Using macros, and with an instance of the type, I can do it like this:
def typeNameFromInstance[A](instance: A): String =
macro typeNameFromInstanceImplementation[A]
def typeNameFromInstanceImplementation[A](
c: Context)(
instance: c.Expr[A]): c.Expr[String] = {
import c.universe._
val name = instance.actualType.toString
c.Expr[String](Literal(Constant(name)))
}
How can I do this without an instance of the type? I'd like a function signature like:
def typeName[A]: String
I can't use ClassTags because they don't provide the full type name, just the erased type.

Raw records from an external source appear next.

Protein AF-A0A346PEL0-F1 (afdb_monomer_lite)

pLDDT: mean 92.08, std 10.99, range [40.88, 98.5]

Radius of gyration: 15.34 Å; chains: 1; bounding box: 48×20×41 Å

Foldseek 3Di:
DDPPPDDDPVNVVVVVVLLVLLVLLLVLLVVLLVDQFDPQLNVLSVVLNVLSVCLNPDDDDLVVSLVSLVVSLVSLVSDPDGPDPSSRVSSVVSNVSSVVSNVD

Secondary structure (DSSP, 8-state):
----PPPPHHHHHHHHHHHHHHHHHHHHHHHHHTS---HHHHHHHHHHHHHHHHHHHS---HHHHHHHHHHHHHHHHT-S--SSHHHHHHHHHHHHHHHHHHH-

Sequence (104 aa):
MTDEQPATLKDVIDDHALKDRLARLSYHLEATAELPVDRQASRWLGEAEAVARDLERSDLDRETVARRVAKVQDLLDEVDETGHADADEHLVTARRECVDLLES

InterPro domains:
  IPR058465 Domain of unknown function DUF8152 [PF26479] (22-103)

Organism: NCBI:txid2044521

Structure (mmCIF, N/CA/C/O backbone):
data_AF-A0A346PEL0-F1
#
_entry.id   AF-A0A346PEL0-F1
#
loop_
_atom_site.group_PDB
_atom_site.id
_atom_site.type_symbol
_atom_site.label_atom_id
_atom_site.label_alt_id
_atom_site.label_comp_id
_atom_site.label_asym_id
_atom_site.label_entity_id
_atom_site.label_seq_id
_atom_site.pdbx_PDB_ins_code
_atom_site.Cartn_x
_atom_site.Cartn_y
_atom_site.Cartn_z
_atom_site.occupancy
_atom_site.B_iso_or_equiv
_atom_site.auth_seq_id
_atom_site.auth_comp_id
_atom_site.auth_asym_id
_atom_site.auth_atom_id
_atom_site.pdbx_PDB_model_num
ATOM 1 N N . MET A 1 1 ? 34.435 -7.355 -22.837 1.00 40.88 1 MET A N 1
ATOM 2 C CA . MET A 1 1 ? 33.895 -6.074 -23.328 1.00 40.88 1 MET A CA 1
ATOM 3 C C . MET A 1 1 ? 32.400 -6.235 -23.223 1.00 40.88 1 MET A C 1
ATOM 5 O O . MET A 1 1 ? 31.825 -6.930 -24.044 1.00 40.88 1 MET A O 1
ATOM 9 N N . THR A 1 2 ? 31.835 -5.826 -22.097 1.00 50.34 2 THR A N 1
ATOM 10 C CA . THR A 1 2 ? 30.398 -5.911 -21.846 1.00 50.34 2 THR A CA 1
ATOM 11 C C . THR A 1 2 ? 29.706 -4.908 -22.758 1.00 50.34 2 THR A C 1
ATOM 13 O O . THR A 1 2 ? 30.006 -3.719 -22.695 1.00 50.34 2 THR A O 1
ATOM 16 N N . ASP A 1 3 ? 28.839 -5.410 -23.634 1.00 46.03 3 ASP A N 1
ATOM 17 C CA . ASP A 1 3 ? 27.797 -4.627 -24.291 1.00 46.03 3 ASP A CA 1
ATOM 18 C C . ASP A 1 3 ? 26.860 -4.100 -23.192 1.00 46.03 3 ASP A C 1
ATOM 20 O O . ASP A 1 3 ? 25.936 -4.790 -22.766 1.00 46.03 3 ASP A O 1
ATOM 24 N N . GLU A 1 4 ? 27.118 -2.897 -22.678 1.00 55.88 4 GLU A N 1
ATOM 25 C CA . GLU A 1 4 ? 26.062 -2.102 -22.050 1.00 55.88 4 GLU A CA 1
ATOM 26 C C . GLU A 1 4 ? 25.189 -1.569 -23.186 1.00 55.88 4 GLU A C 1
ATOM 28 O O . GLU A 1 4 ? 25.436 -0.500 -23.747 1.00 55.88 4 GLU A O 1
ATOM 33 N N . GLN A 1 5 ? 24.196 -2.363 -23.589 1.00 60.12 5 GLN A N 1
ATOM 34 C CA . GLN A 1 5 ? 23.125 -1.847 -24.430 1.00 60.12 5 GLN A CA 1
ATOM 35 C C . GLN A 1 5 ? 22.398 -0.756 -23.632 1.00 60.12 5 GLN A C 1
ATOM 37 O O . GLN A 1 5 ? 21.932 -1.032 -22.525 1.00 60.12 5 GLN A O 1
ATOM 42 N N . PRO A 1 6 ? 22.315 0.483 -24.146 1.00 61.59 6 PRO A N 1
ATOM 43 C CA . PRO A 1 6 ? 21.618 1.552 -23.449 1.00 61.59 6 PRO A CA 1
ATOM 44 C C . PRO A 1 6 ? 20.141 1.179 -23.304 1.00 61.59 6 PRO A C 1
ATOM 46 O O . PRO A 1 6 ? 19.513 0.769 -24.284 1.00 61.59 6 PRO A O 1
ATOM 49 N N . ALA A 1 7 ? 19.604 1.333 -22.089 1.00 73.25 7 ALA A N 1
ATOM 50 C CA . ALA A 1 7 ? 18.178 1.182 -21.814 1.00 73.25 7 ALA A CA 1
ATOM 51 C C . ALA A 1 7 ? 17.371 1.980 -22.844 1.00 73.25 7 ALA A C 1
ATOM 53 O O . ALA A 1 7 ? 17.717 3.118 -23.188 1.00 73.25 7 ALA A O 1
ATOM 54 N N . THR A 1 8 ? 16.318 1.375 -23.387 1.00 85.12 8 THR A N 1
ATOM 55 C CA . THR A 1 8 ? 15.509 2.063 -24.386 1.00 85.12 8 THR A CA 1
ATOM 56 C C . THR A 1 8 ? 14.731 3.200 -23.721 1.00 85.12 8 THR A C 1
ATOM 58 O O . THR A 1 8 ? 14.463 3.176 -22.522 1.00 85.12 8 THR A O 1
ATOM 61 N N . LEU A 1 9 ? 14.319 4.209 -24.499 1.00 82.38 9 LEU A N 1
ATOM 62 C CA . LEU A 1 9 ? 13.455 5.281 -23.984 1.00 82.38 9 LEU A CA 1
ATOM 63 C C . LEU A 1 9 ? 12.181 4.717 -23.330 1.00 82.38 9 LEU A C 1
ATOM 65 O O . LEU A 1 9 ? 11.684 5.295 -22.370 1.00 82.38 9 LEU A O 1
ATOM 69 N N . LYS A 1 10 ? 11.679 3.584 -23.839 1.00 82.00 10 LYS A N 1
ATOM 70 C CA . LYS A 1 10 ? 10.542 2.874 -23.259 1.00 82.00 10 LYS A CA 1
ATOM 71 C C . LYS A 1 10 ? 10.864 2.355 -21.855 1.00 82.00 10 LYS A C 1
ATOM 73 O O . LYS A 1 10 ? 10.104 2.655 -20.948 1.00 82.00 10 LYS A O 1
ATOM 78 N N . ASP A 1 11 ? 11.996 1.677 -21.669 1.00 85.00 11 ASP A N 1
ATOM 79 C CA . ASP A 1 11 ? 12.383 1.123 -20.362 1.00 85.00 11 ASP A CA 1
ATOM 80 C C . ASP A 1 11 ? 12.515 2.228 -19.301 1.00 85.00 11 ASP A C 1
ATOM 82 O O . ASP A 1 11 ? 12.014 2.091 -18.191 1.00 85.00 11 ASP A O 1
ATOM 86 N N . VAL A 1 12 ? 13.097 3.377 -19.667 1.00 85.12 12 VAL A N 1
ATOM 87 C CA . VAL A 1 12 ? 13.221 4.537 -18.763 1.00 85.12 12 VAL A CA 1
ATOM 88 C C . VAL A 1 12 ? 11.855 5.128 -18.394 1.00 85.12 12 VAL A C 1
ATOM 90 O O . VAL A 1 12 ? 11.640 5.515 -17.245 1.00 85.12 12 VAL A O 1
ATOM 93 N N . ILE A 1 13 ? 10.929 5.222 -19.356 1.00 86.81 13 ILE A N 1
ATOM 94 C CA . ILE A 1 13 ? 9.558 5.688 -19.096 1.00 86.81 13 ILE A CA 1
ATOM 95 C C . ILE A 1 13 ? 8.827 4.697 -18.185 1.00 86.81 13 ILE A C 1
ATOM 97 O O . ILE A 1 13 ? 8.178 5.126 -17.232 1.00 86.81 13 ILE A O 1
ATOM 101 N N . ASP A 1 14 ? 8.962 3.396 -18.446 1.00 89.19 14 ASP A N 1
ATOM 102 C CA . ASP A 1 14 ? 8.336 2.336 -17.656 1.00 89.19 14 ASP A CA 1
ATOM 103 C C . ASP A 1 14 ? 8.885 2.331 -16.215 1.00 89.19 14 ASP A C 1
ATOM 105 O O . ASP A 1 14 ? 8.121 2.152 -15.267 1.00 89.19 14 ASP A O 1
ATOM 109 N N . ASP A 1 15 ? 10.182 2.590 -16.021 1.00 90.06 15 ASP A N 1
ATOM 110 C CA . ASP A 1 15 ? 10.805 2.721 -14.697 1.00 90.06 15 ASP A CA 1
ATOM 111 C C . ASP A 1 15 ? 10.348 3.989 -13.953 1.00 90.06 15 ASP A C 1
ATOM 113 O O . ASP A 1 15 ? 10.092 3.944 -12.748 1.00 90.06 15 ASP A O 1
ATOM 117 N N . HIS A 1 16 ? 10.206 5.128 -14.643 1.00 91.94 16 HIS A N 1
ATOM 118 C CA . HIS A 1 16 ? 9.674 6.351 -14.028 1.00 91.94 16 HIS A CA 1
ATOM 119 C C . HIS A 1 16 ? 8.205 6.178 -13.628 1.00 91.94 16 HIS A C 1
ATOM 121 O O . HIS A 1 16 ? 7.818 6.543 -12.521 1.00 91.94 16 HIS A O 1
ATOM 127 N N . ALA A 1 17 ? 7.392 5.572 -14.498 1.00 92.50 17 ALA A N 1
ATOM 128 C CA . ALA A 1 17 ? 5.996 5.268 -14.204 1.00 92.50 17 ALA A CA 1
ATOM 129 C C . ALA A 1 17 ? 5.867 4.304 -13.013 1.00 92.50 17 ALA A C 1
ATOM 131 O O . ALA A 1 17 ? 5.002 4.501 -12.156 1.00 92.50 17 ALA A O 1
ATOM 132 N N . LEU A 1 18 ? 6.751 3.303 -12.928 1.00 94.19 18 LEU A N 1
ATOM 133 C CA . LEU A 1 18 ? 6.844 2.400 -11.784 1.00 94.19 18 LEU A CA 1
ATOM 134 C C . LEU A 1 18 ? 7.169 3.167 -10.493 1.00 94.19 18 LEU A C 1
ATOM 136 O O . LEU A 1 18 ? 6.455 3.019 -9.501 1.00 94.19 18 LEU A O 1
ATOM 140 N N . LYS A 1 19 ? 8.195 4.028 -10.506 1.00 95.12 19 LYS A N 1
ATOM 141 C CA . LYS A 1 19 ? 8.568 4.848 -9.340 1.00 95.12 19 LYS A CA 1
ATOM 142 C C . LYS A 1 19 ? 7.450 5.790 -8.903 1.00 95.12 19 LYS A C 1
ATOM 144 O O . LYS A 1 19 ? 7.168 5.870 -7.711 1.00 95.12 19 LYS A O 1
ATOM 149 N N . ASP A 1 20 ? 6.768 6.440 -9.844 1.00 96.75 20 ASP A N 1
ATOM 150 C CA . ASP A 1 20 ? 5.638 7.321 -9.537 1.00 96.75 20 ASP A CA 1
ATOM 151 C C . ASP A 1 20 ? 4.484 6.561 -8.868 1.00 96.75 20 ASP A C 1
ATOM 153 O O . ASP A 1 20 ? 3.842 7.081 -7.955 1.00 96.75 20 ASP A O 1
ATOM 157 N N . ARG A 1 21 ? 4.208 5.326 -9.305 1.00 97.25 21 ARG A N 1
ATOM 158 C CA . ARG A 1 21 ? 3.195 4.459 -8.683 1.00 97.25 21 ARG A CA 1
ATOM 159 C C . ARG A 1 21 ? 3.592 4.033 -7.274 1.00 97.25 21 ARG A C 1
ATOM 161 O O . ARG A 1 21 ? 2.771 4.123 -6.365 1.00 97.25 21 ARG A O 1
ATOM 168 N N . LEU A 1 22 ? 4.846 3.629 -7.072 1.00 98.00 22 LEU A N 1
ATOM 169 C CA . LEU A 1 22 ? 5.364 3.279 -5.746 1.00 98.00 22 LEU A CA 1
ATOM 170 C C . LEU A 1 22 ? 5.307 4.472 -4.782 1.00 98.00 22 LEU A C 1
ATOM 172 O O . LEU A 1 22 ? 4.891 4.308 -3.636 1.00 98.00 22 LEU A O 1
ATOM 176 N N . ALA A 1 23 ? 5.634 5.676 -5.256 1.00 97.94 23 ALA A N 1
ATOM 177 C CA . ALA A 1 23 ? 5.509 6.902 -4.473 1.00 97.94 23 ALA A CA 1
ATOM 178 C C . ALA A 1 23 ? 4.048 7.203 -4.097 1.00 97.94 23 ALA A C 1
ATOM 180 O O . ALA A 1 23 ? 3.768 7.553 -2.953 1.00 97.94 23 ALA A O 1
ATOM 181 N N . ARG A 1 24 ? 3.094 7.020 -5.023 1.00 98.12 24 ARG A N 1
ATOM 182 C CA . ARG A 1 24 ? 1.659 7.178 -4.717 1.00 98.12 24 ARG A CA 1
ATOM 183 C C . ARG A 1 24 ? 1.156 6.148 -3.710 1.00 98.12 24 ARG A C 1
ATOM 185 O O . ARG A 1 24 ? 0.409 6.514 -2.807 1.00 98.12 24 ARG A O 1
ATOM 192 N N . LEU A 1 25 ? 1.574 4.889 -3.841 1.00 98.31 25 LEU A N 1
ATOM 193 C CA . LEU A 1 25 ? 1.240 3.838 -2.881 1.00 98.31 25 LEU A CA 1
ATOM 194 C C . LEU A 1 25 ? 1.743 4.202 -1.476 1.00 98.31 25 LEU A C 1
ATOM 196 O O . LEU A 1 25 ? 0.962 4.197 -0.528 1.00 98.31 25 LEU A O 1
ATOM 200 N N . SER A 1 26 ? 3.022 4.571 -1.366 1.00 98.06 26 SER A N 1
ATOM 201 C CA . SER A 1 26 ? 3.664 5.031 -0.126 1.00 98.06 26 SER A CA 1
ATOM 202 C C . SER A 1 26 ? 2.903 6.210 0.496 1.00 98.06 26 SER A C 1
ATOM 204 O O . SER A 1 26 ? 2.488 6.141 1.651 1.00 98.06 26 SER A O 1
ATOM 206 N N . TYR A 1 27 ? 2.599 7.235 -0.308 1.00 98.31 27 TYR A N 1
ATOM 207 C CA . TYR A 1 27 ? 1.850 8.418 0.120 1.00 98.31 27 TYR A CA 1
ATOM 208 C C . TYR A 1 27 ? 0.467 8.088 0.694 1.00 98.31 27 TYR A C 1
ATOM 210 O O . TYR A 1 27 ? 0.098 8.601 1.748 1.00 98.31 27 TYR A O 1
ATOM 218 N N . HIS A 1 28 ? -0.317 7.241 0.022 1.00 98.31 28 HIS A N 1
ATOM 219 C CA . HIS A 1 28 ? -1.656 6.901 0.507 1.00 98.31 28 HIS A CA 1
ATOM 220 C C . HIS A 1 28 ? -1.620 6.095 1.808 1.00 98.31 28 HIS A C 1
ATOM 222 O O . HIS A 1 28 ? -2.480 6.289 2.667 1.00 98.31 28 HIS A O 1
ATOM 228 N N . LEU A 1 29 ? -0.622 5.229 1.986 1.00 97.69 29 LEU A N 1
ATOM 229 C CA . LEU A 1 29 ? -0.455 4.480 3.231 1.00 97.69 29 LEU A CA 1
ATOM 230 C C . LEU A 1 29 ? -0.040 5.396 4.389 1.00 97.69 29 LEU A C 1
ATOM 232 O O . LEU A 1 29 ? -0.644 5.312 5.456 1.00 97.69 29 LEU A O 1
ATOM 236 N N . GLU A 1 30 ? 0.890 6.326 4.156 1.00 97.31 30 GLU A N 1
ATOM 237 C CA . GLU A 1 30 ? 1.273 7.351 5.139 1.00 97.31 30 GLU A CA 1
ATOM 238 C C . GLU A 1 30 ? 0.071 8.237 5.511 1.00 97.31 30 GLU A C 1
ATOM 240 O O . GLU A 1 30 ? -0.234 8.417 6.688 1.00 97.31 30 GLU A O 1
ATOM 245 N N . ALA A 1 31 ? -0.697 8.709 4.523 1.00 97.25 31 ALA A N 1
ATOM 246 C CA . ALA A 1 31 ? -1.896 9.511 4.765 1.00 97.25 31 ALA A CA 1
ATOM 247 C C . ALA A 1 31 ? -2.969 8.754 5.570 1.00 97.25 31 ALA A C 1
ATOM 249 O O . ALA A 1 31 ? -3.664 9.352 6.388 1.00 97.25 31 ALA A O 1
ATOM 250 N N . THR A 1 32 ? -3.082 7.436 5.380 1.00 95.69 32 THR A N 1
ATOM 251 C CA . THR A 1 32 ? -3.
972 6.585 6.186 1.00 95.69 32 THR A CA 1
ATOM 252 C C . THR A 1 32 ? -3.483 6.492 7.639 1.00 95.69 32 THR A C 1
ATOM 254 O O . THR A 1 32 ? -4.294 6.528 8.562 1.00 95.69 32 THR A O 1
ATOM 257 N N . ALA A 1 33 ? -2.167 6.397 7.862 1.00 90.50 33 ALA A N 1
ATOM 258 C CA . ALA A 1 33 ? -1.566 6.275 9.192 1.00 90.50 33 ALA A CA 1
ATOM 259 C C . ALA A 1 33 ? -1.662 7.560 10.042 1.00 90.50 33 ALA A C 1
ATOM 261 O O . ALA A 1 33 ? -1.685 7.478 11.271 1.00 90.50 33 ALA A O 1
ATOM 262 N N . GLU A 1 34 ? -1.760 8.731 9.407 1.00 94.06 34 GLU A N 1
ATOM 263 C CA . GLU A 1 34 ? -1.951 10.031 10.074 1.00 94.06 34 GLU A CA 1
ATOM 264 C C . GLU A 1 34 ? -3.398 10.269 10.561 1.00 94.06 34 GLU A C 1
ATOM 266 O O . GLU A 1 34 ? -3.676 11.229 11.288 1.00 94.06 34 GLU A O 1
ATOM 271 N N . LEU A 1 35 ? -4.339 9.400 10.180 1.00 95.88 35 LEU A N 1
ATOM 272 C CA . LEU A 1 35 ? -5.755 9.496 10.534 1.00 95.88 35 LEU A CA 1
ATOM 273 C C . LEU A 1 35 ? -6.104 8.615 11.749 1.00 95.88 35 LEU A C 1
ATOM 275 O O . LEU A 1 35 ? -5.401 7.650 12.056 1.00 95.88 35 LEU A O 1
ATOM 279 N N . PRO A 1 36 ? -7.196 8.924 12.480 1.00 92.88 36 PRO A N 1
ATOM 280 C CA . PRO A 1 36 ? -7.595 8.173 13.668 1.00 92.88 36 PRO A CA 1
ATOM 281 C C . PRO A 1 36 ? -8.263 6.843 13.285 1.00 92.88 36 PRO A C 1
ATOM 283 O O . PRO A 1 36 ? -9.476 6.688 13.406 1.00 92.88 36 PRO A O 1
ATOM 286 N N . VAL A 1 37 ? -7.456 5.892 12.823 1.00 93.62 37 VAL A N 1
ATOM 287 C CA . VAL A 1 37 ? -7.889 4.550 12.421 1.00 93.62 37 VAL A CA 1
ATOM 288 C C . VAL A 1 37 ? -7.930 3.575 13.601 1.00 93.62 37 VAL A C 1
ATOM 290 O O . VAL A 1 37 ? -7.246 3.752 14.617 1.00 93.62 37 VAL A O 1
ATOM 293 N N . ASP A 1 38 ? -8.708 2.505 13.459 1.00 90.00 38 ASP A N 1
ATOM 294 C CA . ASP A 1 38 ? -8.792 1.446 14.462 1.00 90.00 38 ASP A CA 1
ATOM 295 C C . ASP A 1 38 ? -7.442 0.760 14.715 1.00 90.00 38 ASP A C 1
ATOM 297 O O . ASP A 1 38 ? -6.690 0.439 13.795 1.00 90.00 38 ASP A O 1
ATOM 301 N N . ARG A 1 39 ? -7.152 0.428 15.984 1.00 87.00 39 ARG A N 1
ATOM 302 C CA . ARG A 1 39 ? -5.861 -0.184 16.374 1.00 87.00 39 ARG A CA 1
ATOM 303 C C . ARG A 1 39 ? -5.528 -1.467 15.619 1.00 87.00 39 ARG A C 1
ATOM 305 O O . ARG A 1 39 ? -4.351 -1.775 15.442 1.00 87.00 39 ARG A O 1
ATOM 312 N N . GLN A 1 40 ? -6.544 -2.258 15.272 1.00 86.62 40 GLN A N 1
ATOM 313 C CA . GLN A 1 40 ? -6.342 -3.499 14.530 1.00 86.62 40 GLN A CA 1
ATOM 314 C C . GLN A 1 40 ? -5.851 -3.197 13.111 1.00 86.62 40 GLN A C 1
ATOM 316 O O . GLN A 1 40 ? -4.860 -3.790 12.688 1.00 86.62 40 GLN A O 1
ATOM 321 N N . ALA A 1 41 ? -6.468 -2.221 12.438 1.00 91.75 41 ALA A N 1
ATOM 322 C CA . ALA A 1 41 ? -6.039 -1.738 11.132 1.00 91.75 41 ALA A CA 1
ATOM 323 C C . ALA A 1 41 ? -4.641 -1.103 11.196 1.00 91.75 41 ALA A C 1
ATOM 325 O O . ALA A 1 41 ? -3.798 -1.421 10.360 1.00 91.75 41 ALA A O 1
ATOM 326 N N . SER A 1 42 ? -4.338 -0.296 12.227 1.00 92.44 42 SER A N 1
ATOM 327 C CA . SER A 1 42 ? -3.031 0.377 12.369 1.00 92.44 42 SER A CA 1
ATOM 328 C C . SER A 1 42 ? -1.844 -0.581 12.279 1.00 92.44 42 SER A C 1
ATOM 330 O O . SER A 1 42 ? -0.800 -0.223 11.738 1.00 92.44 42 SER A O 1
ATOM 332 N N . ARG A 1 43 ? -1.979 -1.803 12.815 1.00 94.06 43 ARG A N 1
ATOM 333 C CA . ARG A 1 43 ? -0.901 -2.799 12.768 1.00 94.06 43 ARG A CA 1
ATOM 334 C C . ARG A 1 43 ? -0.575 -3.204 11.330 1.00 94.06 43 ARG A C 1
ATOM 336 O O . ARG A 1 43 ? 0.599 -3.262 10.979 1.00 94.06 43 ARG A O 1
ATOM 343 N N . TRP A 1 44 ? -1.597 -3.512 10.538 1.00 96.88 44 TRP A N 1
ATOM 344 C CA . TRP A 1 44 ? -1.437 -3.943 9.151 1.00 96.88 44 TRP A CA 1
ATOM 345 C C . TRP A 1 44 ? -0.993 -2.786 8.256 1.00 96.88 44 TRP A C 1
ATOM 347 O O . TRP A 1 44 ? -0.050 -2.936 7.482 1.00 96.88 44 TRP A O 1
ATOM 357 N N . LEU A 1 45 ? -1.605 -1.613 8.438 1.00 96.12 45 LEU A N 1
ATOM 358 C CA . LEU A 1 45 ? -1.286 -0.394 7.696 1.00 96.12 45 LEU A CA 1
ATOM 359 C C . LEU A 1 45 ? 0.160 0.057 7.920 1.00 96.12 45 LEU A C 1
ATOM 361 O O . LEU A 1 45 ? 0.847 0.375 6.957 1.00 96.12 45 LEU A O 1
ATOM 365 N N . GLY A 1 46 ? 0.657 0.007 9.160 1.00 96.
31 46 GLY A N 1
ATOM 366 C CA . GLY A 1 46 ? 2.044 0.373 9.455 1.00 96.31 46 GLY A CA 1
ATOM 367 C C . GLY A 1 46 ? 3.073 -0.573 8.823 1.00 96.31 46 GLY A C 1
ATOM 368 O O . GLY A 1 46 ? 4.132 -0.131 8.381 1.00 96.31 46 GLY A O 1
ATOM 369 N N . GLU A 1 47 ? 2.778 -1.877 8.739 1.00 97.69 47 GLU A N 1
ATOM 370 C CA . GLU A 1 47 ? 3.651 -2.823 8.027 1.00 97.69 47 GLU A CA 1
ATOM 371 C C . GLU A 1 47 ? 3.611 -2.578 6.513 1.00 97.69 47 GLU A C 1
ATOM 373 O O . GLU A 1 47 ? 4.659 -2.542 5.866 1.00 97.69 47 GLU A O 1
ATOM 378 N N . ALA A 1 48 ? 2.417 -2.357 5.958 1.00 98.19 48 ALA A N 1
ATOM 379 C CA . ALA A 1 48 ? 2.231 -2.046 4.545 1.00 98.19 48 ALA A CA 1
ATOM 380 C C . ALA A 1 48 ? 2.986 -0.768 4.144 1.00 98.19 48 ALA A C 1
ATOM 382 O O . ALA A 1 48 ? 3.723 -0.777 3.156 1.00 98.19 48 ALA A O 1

I also apparently can't use TypeTags because of thread safety issues.
EDIT: It appears this isn't possible in full generality (eg nested function calls). The accepted answer below states this in the comments.
回答1:
You can access tree that represents macro application: c.macroApplication
def typeName[T]: String = macro typeName_impl[T]
def typeName_impl[T](c: Context): c.Expr[String] = {
import c.universe._
val TypeApply(_, List(typeTree)) = c.macroApplication
c.literal(typeTree.toString())
}
EDIT:
Another way to get the same, but maybe a little nicer:
def typeName[T]: String = macro typeName_impl[T]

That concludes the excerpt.